A service starting next month may help soothe the nerves of harried Parisian drivers: It could help them locate a nearby parking spot using a cellphone or GPS navigation device.
The system will monitor about 120 garages across Paris. Using their cellphones, drivers will be able to find out whether a nearby garage is open and has available parking spots.
If all goes according to plan, drivers prowling for parking will not be the only ones who benefit.
"At certain times of day, 20 to 25 percent of vehicles are in search of a parking space. With this service, we should be able to improve the traffic flow," said Francois Le Vert, a representative of the Federation Nationale des Metiers du Stationnement, an organization of parking garages that helped develop the system.
Eight companies are participating: Orange and SFR, the two leading French mobile networks; Canal TP, Navx and V-Trafic, which specialize in travel and navigation software; the consulting firms Setec and Carte Blanche Conseil and New Technology for Citizens, a group of companies that provides travel services.

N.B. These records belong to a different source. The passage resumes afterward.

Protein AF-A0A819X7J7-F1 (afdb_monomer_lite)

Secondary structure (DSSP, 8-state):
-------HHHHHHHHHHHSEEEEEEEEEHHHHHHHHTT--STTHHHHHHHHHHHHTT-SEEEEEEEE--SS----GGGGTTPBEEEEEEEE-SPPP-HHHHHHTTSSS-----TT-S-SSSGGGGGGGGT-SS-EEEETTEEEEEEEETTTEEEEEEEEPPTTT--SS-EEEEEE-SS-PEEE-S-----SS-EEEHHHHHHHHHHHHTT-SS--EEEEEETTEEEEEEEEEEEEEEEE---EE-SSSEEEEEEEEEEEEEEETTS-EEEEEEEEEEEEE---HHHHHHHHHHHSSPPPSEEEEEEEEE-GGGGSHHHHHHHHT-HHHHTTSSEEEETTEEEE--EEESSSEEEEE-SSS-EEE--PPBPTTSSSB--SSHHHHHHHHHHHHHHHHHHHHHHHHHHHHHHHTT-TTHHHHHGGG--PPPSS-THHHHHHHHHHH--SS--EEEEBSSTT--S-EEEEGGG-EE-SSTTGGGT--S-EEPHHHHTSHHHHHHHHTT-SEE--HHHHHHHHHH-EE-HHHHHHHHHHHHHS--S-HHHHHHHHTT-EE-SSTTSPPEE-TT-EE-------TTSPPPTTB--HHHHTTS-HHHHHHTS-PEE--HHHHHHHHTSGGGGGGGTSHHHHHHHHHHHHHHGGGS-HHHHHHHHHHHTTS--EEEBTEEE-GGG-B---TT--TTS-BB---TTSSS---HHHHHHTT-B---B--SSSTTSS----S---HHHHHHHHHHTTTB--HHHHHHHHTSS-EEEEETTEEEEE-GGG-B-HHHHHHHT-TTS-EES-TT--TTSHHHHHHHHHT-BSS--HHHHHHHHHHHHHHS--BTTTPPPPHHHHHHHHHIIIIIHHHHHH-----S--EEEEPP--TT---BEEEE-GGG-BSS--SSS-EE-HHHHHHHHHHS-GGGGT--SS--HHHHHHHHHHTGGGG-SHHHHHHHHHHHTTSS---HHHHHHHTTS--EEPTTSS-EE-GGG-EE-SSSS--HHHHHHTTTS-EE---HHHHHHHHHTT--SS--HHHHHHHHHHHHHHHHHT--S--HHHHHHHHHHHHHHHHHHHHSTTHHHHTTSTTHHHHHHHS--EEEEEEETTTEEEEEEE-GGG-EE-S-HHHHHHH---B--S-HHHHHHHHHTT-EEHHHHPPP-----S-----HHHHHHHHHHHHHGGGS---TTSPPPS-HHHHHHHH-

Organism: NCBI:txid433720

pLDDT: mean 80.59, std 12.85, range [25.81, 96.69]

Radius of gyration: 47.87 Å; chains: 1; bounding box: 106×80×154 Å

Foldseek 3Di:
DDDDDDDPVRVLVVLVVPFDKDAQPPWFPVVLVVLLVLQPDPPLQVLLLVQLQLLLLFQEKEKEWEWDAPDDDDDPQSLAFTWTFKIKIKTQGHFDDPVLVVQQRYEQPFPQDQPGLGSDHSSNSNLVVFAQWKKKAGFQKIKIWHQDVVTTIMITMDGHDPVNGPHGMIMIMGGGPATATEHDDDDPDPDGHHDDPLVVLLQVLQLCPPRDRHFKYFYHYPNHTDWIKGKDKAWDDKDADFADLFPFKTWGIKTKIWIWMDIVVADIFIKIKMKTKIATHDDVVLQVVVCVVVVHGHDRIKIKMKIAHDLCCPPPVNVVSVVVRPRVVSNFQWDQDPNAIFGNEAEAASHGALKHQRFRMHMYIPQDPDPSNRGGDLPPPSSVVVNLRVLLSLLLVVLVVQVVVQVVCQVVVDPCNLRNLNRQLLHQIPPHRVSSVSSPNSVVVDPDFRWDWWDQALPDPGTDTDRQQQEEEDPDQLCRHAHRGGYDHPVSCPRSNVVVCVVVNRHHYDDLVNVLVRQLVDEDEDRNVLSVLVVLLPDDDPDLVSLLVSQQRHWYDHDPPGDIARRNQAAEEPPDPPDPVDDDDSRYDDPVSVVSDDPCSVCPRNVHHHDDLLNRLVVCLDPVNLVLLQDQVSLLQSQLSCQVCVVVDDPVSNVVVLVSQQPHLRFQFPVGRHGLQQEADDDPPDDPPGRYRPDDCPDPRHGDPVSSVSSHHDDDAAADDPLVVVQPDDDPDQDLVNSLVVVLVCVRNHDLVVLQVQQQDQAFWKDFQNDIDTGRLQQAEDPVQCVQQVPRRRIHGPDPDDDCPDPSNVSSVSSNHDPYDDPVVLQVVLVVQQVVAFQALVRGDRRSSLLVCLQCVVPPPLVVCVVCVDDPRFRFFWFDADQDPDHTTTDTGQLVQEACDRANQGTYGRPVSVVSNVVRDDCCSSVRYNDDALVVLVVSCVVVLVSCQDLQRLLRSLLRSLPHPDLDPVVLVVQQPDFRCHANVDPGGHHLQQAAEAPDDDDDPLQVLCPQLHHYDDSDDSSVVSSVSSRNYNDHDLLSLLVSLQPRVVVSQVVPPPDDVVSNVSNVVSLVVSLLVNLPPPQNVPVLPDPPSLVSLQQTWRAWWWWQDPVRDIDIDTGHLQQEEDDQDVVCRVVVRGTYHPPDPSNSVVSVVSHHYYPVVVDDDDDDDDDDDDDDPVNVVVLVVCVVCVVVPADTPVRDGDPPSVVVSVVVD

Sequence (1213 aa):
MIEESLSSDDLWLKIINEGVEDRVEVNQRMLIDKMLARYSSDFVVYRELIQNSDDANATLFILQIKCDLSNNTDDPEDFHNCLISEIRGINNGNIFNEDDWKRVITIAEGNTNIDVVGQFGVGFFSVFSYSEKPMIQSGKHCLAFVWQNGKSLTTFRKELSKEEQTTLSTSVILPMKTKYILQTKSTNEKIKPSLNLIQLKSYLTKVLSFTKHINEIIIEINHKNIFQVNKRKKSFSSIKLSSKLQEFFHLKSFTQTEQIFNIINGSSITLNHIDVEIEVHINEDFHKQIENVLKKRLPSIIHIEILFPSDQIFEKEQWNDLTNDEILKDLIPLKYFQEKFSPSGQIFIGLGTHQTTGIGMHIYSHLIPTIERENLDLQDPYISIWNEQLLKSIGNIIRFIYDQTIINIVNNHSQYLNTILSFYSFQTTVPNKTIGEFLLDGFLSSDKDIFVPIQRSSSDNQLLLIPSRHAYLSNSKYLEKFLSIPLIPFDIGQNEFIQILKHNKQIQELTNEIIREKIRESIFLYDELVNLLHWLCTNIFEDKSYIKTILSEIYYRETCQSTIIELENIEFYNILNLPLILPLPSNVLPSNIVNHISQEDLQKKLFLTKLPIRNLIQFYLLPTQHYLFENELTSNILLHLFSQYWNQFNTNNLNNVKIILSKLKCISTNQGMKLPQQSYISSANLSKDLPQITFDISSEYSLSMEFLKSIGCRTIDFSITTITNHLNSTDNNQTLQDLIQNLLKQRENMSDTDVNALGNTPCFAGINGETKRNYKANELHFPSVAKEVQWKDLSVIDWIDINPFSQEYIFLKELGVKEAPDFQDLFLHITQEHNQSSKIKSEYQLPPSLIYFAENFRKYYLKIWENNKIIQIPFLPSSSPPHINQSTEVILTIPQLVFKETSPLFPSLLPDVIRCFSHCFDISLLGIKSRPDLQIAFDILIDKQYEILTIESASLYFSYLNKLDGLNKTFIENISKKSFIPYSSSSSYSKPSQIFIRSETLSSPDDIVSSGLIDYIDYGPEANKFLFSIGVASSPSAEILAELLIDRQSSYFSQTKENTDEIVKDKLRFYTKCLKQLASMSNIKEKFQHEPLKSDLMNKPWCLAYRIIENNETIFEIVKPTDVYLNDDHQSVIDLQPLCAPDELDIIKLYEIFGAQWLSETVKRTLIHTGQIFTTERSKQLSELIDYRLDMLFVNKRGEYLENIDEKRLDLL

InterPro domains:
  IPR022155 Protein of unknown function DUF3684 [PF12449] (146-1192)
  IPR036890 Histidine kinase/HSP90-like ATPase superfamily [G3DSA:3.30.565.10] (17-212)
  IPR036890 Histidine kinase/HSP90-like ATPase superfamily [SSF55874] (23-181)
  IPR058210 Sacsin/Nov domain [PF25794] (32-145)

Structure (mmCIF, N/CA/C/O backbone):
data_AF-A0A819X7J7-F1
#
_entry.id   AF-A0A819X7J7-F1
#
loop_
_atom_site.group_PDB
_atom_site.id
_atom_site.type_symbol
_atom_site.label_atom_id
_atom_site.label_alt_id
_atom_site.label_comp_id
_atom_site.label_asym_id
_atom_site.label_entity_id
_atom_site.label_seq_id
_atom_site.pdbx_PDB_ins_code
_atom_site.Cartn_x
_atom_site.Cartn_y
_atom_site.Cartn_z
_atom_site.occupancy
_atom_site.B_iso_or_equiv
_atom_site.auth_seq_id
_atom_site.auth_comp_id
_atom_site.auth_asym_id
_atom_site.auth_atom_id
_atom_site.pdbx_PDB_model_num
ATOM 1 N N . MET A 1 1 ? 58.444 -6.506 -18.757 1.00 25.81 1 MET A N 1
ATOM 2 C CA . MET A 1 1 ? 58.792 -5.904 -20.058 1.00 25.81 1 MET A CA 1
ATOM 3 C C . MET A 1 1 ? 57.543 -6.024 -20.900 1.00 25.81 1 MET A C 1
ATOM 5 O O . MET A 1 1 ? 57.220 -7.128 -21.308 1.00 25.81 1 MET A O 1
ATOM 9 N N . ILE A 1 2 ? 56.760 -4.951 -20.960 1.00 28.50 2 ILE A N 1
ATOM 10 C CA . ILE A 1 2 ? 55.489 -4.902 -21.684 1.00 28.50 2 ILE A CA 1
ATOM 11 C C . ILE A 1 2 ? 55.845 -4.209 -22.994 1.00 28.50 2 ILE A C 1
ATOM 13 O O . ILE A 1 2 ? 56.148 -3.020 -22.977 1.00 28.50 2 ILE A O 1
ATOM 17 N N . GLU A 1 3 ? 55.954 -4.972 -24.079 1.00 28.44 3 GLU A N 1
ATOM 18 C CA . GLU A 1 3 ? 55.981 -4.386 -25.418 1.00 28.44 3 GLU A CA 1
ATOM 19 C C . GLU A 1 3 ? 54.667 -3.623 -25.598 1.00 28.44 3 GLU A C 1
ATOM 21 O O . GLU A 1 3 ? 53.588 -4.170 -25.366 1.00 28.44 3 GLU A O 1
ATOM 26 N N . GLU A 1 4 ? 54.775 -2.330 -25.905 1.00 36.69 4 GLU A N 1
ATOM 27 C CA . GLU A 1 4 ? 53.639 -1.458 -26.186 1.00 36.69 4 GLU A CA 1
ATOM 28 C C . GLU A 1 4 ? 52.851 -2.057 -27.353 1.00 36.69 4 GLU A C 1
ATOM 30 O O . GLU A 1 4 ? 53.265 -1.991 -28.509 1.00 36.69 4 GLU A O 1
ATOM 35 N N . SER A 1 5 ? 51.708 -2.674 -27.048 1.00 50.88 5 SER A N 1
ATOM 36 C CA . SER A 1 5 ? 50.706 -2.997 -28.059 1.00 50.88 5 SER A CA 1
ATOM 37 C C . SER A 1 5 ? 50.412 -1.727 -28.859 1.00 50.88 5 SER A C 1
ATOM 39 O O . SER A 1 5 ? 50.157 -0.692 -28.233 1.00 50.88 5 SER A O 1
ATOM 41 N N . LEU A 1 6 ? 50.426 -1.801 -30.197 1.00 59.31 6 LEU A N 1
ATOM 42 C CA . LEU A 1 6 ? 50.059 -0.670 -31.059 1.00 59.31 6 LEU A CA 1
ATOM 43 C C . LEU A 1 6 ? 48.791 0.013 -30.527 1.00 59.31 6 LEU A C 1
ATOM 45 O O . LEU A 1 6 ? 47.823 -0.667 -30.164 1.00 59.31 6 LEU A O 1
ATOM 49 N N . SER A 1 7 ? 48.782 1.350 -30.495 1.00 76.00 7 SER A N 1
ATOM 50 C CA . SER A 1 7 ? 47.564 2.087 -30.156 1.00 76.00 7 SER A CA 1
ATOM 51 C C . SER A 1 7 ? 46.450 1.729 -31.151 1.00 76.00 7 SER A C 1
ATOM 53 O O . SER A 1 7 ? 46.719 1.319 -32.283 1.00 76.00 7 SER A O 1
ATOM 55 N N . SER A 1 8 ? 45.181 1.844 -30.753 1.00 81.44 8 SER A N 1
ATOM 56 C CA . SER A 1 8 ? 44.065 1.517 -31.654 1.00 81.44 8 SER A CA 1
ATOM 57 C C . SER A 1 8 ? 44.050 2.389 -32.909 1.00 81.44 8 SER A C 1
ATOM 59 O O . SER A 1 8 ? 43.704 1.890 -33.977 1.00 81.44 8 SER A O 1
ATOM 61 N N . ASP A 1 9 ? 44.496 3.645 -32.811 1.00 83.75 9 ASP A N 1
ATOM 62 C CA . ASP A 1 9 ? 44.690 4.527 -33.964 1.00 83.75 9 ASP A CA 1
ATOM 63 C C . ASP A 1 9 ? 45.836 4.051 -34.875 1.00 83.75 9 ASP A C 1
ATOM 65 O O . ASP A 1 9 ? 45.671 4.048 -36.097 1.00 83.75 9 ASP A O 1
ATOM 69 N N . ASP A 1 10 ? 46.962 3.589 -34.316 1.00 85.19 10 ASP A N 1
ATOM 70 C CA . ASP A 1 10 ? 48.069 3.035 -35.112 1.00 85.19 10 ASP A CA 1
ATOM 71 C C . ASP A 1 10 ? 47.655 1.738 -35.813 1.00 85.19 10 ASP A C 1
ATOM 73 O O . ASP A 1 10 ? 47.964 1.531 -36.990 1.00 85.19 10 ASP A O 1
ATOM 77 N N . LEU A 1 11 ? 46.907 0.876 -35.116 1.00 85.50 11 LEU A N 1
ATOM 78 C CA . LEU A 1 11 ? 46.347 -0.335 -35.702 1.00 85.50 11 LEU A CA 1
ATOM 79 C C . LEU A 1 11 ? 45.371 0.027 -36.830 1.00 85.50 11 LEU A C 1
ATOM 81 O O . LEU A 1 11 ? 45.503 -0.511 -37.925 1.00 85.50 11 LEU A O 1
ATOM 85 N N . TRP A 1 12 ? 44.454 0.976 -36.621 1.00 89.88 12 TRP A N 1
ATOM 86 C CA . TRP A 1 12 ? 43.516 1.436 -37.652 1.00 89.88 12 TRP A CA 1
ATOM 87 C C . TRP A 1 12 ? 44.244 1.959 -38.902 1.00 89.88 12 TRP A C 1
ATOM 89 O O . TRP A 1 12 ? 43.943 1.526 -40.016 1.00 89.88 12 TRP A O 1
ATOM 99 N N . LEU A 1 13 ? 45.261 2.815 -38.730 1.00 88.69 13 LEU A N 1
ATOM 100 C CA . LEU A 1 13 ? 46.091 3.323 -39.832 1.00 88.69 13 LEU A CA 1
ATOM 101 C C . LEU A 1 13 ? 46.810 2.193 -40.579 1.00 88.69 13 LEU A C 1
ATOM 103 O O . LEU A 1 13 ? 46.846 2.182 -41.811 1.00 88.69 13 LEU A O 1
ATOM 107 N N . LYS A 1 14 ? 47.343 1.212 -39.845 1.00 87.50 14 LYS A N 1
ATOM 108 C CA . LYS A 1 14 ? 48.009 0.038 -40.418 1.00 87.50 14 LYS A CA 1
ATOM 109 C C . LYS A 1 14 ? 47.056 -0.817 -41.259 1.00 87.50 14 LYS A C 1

Participating parking garages are linked via the Internet to a central server, and when the status of a garage changes -- open or closed, full or offering a needed spot -- it sends a message to the server, which sends updates to the service providers.

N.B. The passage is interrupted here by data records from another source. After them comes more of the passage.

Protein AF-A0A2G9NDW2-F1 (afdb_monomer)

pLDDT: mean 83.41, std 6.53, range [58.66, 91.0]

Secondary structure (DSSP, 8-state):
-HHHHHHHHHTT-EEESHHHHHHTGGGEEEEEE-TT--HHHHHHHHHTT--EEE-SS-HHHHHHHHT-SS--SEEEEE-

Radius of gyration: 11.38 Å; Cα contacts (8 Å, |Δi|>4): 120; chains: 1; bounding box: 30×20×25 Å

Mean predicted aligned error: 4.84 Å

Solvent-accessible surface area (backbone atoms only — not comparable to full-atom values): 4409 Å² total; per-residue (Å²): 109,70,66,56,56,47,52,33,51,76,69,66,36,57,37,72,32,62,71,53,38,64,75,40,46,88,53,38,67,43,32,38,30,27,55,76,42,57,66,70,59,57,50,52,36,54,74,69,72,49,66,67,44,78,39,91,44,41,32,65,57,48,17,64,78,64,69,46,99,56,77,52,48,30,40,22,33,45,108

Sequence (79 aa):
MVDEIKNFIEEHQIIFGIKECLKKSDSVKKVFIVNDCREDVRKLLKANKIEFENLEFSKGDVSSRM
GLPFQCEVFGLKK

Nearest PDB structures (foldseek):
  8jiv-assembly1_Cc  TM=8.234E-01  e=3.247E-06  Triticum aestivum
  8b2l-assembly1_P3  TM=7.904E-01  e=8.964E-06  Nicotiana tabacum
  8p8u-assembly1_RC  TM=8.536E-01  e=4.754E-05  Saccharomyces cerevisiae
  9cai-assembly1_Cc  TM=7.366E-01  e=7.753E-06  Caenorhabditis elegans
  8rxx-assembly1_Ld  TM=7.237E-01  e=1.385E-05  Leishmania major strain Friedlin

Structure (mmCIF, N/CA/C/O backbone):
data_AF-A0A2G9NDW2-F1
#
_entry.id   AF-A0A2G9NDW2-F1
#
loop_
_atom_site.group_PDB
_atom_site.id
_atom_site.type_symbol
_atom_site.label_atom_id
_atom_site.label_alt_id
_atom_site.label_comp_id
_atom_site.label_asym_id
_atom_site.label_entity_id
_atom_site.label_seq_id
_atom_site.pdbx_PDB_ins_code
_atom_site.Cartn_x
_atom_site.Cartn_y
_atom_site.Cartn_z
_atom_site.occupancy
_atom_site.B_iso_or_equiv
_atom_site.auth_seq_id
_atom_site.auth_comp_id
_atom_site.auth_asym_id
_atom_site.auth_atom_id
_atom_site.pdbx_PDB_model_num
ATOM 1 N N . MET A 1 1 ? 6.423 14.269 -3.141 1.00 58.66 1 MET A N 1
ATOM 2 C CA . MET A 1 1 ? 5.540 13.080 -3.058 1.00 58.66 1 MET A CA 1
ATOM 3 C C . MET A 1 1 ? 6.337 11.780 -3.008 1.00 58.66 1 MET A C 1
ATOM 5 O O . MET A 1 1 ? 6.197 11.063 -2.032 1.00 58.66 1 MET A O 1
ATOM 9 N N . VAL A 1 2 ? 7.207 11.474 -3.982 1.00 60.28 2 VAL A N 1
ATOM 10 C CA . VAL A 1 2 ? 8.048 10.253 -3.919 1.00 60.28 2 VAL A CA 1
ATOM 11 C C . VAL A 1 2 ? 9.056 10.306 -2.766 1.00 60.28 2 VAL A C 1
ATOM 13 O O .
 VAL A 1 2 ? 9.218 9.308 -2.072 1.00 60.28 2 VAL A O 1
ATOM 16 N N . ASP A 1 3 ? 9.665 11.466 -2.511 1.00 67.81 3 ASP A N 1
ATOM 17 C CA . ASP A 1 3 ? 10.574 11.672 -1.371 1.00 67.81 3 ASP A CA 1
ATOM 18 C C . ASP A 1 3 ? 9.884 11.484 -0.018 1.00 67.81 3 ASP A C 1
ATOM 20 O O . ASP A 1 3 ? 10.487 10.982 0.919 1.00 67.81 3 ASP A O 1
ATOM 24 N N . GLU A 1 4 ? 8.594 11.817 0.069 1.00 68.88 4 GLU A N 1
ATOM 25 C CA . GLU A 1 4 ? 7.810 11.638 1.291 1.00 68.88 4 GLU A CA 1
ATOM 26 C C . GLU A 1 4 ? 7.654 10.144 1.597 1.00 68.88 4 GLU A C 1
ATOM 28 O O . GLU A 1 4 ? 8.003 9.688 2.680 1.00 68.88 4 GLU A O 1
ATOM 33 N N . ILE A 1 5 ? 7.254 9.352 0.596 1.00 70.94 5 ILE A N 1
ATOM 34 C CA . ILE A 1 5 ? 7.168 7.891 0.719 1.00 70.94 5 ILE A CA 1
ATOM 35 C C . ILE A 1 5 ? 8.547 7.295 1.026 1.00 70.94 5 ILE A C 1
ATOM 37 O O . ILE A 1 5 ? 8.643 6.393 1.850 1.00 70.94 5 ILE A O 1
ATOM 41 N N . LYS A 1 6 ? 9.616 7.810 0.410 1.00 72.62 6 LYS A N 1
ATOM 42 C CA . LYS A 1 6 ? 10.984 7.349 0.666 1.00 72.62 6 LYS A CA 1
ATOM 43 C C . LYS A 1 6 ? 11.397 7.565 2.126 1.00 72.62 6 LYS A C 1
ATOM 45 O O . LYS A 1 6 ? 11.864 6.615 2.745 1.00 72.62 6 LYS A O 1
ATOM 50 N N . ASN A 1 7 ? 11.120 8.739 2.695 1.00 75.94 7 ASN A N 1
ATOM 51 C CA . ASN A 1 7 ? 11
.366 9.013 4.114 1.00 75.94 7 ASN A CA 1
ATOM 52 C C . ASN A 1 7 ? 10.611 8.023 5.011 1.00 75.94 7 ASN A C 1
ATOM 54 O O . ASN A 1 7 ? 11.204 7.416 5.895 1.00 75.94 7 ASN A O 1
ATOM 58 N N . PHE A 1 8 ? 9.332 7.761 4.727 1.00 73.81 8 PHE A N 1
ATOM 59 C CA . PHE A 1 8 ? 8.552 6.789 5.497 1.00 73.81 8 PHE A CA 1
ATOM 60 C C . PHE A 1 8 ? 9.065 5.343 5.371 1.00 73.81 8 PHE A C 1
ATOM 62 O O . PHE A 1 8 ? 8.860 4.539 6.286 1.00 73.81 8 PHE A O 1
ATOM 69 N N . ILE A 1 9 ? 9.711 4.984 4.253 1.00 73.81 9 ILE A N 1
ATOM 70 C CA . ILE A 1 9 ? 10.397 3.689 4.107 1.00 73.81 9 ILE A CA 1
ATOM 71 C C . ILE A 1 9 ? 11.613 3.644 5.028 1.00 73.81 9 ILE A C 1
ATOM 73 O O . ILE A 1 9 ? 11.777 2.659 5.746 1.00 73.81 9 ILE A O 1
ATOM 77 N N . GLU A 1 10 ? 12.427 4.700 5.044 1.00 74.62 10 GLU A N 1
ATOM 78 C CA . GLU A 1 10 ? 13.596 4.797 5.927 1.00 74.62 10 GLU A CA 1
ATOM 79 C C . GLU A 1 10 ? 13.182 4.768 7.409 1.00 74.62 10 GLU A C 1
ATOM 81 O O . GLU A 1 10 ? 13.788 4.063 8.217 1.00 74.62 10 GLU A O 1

At Orange, customers will be able to consult the parking database free via the Orange World portal on any compatible cellphone. The only charges will be for downloading the data. Orange can find the caller's approximate location by determining which antenna the phone is connecting to, or the user can simply enter an address.
Alexandre Nepveu, Orange's director of marketing for telematic and automobile applications, said the company planned to add a service for cellphones equipped with GPS receivers early next year that will allow drivers to be guided to the nearest available garage much more precisely.
Nepveu left open the possibility that the service could be made available to customers of foreign networks, but for now, the service will be available only in French to Orange customers with contracts in France.
Jean Cherbonnier, a founder of Navx, said any driver could sign up for the package offered by his company.
Navx's service is compatible with about half of all personal navigation devices on the market now, and Cherbonnier said he expected this to increase to 80 percent within six months. The company also markets a service that tells drivers the locations of speed cameras.